The two birds were different ages. The older one is above the younger one.

So happy to be helping these little birdies!

The basket, hanging from the bushes near our porch. She was out there ALL the time. She will be an awesome mother!
After the first night, we discovered the older bird gone from the basket. Thinking optimistically, we consoled our crying daughter with the thought that it was big enough and strong enough to fly away, thanks to a healthy portion of soggy dog food. I was a bit upset with the older bird. I don't see how it didn't like the bright pink basket-nest we created! We also hoped it would stick around to help care for the little one. But alas, it was gone so efforts turned to saving Eats-a-lot.

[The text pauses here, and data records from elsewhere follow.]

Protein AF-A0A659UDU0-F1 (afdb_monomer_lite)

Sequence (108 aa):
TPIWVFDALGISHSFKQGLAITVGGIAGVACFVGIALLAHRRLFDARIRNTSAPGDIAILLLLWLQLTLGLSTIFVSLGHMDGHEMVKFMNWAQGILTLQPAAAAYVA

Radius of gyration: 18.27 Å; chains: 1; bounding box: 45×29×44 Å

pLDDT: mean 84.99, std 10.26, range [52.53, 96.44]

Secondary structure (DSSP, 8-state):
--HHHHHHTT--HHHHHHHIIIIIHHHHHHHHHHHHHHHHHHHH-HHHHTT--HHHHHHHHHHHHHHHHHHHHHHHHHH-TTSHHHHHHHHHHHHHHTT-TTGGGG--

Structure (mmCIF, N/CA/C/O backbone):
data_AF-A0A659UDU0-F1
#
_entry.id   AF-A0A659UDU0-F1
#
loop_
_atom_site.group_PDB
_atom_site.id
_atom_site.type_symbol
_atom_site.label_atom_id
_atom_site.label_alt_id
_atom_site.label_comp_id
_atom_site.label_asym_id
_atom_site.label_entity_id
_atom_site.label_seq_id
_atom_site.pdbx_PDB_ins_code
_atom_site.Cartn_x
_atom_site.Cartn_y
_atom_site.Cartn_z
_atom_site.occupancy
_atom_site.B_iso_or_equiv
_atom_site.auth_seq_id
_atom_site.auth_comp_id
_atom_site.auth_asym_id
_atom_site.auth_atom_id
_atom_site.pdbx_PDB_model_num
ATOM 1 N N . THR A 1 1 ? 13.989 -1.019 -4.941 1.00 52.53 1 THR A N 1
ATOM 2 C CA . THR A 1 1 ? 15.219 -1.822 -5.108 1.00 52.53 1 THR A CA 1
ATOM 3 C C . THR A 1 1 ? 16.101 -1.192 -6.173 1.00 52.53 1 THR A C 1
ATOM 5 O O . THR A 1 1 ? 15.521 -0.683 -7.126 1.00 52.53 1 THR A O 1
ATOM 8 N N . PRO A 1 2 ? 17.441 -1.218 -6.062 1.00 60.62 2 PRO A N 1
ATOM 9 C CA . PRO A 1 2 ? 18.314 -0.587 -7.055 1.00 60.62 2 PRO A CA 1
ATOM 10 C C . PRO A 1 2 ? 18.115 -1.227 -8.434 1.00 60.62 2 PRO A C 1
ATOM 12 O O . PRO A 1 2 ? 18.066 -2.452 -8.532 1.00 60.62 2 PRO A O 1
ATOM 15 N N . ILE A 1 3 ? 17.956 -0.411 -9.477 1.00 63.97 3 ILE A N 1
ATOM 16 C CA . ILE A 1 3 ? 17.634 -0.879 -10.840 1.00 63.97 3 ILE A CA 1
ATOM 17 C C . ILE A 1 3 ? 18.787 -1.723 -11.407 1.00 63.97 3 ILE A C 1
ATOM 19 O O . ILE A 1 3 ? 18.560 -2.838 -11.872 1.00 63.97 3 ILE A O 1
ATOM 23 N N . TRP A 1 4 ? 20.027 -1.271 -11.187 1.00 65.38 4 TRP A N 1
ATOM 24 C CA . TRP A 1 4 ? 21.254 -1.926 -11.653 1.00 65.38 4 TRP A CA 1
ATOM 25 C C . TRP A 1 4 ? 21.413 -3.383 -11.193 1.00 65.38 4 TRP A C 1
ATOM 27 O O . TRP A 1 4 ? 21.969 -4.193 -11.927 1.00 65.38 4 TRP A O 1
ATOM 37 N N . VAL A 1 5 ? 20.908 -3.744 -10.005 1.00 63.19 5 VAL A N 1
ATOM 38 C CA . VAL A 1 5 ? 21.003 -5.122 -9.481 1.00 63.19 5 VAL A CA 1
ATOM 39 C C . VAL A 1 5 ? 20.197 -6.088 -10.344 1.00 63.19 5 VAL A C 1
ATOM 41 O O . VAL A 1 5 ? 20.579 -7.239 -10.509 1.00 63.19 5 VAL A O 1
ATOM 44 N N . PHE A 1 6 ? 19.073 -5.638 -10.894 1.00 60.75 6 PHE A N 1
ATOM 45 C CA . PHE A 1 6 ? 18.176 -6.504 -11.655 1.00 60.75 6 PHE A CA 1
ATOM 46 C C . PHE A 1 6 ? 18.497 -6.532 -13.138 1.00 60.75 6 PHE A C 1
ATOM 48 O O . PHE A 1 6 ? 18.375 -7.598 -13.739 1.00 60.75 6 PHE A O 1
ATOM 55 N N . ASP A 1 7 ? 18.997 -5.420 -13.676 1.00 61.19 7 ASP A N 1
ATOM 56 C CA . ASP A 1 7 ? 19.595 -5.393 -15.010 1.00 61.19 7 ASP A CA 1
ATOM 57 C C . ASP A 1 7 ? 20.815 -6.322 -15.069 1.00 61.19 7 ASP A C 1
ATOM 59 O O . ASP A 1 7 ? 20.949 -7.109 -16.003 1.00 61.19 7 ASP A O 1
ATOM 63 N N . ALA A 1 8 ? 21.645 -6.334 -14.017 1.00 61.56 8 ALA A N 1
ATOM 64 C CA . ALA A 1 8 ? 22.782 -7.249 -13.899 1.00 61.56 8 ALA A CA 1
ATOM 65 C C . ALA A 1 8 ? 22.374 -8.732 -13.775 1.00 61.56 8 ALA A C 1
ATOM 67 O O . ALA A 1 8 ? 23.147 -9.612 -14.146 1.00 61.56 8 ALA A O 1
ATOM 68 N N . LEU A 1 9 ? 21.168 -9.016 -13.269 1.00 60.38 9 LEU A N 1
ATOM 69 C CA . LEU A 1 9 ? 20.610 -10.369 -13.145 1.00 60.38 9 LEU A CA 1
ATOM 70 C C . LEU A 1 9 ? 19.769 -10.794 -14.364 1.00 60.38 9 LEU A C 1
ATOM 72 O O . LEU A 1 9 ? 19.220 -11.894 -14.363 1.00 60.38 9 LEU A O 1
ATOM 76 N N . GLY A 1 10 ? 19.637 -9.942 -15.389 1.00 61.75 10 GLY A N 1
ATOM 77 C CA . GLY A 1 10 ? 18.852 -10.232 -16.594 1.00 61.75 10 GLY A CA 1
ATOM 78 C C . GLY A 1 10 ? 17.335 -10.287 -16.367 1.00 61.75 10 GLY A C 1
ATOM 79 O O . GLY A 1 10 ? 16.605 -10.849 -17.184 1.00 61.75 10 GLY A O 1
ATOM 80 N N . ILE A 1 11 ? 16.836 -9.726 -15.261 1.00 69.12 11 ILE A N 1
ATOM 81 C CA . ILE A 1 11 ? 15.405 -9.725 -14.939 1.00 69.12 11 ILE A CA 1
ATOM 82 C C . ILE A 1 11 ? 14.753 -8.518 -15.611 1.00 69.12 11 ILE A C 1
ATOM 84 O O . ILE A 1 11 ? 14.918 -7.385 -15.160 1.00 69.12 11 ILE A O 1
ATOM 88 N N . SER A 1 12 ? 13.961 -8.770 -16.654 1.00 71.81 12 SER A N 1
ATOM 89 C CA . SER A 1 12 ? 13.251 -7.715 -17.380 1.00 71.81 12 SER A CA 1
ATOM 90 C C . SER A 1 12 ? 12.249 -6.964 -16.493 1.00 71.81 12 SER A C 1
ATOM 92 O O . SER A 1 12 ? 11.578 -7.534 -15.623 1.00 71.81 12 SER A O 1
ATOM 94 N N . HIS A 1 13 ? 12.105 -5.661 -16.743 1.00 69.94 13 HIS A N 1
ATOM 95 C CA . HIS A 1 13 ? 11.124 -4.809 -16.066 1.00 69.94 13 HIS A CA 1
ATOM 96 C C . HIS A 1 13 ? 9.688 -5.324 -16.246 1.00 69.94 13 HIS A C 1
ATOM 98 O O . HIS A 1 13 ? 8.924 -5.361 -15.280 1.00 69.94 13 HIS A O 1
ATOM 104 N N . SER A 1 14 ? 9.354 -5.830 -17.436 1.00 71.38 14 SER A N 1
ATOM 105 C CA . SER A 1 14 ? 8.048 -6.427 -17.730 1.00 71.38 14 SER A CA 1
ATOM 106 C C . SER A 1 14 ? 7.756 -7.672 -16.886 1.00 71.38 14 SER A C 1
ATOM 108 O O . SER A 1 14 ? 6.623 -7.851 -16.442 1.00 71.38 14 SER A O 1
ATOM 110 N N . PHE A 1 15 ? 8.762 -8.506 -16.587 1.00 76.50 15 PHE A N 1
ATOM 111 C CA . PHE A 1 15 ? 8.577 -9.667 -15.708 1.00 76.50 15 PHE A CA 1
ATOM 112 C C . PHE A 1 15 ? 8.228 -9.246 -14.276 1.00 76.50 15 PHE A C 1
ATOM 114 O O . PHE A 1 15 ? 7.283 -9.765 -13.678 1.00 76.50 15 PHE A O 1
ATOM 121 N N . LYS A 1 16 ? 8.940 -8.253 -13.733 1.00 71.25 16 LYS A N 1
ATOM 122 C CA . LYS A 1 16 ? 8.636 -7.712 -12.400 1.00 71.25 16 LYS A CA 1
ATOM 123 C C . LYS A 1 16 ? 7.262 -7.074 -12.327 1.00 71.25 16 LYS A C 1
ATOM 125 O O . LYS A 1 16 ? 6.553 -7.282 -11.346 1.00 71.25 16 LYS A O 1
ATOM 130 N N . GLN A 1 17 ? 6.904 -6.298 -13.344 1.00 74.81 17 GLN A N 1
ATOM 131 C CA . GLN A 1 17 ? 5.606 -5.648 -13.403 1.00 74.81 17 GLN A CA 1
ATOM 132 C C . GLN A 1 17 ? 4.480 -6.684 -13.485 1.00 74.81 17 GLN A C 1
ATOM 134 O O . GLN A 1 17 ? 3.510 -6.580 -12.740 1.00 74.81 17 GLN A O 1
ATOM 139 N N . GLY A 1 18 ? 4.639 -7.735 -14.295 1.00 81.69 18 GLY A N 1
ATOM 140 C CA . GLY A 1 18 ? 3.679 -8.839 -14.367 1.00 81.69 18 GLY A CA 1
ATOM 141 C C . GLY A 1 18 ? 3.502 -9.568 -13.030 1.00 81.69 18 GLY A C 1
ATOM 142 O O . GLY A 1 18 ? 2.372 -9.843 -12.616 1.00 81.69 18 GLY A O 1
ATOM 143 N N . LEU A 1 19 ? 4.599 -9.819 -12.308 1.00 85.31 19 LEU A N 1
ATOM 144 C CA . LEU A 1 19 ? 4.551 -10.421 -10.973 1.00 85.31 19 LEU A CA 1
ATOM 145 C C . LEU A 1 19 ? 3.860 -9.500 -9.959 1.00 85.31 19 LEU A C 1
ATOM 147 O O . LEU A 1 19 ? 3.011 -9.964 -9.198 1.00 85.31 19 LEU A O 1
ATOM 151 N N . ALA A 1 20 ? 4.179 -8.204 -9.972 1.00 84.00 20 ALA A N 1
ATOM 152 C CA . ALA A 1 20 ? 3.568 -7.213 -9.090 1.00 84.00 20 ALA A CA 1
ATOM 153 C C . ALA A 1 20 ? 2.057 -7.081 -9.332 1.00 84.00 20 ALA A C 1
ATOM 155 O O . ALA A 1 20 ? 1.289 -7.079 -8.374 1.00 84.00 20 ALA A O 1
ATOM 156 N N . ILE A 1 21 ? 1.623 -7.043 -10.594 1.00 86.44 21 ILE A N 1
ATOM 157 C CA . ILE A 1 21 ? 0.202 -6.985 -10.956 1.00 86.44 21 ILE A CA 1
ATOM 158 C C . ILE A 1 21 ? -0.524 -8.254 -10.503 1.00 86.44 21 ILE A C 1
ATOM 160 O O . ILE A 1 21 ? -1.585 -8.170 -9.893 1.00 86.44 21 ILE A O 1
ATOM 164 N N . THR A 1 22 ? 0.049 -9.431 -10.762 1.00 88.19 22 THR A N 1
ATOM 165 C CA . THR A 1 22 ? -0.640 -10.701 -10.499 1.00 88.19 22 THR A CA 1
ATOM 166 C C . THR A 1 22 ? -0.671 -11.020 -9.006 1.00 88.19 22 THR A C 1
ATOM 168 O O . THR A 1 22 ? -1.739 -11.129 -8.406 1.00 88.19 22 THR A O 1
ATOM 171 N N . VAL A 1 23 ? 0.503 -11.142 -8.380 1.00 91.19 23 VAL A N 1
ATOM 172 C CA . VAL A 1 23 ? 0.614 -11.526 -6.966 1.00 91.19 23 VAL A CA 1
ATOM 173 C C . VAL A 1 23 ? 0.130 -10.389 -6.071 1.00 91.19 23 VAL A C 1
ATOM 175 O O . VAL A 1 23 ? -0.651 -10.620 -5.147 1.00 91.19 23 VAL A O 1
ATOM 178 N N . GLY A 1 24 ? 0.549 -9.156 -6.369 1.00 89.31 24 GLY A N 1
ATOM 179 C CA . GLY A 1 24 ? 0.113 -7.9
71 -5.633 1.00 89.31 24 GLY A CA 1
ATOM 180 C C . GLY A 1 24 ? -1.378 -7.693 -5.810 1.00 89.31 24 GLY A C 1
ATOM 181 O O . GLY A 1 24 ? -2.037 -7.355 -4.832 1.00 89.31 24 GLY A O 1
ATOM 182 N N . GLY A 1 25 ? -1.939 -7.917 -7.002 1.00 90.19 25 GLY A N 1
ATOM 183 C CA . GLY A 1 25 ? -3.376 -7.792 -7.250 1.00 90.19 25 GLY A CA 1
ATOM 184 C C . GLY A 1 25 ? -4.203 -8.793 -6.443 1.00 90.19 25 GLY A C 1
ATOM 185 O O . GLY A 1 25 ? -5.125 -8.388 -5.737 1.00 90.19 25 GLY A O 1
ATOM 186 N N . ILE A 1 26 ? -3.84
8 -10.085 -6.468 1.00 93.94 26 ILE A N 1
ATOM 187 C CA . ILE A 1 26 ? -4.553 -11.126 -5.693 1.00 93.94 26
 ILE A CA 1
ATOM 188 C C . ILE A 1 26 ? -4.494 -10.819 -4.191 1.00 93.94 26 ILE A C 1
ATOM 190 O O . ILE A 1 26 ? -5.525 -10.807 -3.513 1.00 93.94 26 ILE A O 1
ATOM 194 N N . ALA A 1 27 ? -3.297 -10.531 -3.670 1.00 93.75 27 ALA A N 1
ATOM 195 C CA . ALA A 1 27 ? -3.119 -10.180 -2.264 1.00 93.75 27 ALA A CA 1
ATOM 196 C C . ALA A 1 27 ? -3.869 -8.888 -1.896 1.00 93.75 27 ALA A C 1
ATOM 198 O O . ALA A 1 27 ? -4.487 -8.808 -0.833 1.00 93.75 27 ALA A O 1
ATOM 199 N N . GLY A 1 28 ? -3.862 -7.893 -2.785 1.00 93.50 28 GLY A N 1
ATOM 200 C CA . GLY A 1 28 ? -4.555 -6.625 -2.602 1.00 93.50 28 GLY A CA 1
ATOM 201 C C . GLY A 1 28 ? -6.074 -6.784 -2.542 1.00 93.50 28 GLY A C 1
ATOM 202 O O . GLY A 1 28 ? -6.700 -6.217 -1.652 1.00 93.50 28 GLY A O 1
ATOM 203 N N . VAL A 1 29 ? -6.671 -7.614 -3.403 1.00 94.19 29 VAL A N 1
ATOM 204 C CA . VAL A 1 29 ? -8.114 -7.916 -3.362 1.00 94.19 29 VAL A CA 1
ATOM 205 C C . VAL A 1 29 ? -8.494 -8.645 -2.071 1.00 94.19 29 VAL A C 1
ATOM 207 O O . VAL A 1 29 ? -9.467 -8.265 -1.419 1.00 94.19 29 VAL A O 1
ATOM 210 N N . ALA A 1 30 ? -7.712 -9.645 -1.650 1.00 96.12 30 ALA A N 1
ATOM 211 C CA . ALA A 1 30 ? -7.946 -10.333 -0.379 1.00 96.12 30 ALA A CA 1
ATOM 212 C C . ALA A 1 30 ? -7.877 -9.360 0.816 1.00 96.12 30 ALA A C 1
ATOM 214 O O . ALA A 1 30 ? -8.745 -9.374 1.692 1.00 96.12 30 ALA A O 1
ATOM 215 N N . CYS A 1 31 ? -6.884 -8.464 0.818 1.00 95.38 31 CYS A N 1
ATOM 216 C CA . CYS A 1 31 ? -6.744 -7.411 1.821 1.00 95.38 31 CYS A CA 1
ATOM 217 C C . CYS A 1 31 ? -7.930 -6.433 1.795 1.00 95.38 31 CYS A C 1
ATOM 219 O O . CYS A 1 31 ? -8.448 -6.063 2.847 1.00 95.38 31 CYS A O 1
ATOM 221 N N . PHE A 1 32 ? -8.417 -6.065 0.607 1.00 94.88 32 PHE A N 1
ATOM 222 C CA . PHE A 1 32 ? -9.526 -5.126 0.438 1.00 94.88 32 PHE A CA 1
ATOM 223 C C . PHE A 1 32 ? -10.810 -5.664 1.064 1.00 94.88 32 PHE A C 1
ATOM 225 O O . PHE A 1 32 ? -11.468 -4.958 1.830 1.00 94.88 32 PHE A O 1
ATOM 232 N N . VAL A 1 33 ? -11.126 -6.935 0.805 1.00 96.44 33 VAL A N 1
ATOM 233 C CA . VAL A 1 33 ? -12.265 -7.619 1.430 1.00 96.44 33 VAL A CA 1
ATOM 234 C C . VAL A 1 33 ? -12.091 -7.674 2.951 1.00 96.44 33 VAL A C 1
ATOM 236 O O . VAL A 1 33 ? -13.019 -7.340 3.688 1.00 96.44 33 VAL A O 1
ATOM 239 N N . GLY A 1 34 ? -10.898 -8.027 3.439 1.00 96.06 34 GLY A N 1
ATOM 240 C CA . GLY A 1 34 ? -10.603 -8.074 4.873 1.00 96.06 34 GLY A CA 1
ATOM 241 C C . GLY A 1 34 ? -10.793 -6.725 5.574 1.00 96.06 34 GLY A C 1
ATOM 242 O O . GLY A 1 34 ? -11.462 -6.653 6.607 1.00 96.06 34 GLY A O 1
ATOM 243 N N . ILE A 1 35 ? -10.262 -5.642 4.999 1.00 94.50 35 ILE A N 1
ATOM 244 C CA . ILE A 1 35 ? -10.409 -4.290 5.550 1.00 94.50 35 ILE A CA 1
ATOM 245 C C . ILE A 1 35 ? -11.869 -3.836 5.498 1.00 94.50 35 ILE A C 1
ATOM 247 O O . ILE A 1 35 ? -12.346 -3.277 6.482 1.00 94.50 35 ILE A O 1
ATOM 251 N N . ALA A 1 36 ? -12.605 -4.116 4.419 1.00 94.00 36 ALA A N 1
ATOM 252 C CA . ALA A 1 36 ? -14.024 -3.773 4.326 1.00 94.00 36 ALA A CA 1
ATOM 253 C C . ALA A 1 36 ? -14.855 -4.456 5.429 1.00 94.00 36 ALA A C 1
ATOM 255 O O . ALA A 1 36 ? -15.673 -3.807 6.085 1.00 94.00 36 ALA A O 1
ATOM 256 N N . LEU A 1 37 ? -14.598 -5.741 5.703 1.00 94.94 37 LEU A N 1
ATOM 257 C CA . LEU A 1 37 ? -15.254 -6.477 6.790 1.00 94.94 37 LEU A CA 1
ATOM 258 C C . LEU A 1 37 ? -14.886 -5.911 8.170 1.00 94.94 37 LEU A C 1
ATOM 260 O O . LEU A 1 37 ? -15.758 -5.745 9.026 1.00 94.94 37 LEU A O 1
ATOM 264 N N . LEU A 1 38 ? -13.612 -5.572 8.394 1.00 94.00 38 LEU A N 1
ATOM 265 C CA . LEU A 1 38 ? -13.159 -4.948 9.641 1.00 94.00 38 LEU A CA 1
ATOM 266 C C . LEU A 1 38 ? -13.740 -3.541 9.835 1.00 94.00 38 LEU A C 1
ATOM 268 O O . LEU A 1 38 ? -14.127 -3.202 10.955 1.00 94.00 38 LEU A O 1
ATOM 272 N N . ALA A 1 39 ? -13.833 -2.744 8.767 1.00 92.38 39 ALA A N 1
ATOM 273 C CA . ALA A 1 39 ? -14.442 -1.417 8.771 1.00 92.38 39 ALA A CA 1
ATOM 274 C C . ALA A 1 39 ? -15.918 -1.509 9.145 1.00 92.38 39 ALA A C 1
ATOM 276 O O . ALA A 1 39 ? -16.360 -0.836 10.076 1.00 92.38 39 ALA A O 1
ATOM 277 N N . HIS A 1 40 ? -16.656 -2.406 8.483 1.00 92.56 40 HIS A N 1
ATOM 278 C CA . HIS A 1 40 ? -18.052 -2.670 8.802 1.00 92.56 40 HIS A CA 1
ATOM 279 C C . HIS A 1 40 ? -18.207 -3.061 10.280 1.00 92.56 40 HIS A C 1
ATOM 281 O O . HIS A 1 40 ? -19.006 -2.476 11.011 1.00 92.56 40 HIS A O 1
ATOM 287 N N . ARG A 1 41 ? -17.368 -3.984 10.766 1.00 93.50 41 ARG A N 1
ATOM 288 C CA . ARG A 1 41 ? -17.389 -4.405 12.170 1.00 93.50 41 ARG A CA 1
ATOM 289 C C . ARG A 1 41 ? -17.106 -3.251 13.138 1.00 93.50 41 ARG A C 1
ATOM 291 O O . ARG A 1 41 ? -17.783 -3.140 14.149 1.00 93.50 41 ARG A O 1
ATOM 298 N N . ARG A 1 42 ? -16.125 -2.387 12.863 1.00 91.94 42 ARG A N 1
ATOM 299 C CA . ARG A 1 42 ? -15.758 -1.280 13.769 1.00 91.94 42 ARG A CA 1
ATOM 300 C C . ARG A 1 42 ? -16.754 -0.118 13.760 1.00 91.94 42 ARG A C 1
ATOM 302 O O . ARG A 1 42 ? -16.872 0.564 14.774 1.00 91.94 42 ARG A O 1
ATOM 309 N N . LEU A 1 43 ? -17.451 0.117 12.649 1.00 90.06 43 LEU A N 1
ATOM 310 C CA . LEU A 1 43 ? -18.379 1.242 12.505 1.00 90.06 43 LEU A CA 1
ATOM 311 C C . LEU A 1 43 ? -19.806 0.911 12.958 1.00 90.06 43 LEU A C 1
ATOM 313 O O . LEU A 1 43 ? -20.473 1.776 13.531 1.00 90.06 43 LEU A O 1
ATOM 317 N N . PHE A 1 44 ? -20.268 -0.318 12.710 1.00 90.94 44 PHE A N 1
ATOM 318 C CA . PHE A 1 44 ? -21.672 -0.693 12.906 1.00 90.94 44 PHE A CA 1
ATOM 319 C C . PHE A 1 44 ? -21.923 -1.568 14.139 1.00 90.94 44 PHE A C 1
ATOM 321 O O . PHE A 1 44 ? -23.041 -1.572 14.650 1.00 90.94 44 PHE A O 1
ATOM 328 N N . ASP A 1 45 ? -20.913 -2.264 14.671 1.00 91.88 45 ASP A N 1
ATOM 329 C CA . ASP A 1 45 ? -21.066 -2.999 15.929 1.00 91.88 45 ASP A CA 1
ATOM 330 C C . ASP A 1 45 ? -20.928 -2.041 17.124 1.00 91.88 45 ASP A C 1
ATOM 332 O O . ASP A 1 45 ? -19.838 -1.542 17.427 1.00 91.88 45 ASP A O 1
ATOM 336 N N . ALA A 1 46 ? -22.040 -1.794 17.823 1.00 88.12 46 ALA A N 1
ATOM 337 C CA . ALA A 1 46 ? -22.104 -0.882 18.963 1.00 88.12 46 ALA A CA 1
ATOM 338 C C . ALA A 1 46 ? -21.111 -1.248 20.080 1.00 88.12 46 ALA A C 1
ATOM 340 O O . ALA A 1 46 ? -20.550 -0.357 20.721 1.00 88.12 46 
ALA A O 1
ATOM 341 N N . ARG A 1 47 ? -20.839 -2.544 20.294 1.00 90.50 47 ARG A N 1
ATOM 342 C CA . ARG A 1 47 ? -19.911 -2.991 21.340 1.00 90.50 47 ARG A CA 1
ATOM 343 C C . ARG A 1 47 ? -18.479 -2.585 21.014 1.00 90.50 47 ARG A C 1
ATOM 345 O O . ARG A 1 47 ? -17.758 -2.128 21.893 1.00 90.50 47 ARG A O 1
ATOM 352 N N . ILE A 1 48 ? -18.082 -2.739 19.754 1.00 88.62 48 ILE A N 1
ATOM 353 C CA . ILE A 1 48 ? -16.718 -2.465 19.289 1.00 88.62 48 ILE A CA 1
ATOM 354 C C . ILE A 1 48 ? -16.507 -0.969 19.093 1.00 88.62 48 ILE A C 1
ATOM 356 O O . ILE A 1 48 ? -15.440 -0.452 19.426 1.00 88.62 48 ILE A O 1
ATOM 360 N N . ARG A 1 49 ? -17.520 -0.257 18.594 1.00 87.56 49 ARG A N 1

The week turned cold and my daughter put a washcloth in the basket to help keep it warm. It slowly stopped eating and then one day it was no more. I had never seen such a heart broken little girl. She cried and cried. I cried and cried for her sorrow. (I'm starting to cry right now just thinking about it). I told her she would see Eats-a-lot again and he would thank her for trying to save him.

This photo is of a LIVE Eats-a-lot!
So, that is our baby bird adventure. The chance of the birds surviving was very minimal. However, I had to do all I could to help my daughter care for them. Hopefully, she will remember this experience and will feel love and care from her mother as I was sensitive to her sensitivity. 

I think of the quote from Benjamin Franklin: "And if a sparrow cannot fall to the ground without his notice, is it probable that an empire can rise without his aid?"

I know the quote is talking about the founding of America, but I like to think of the empire as my little family. God saw that baby robin fall, and likewise, I know he is aiding me in the raising of my family.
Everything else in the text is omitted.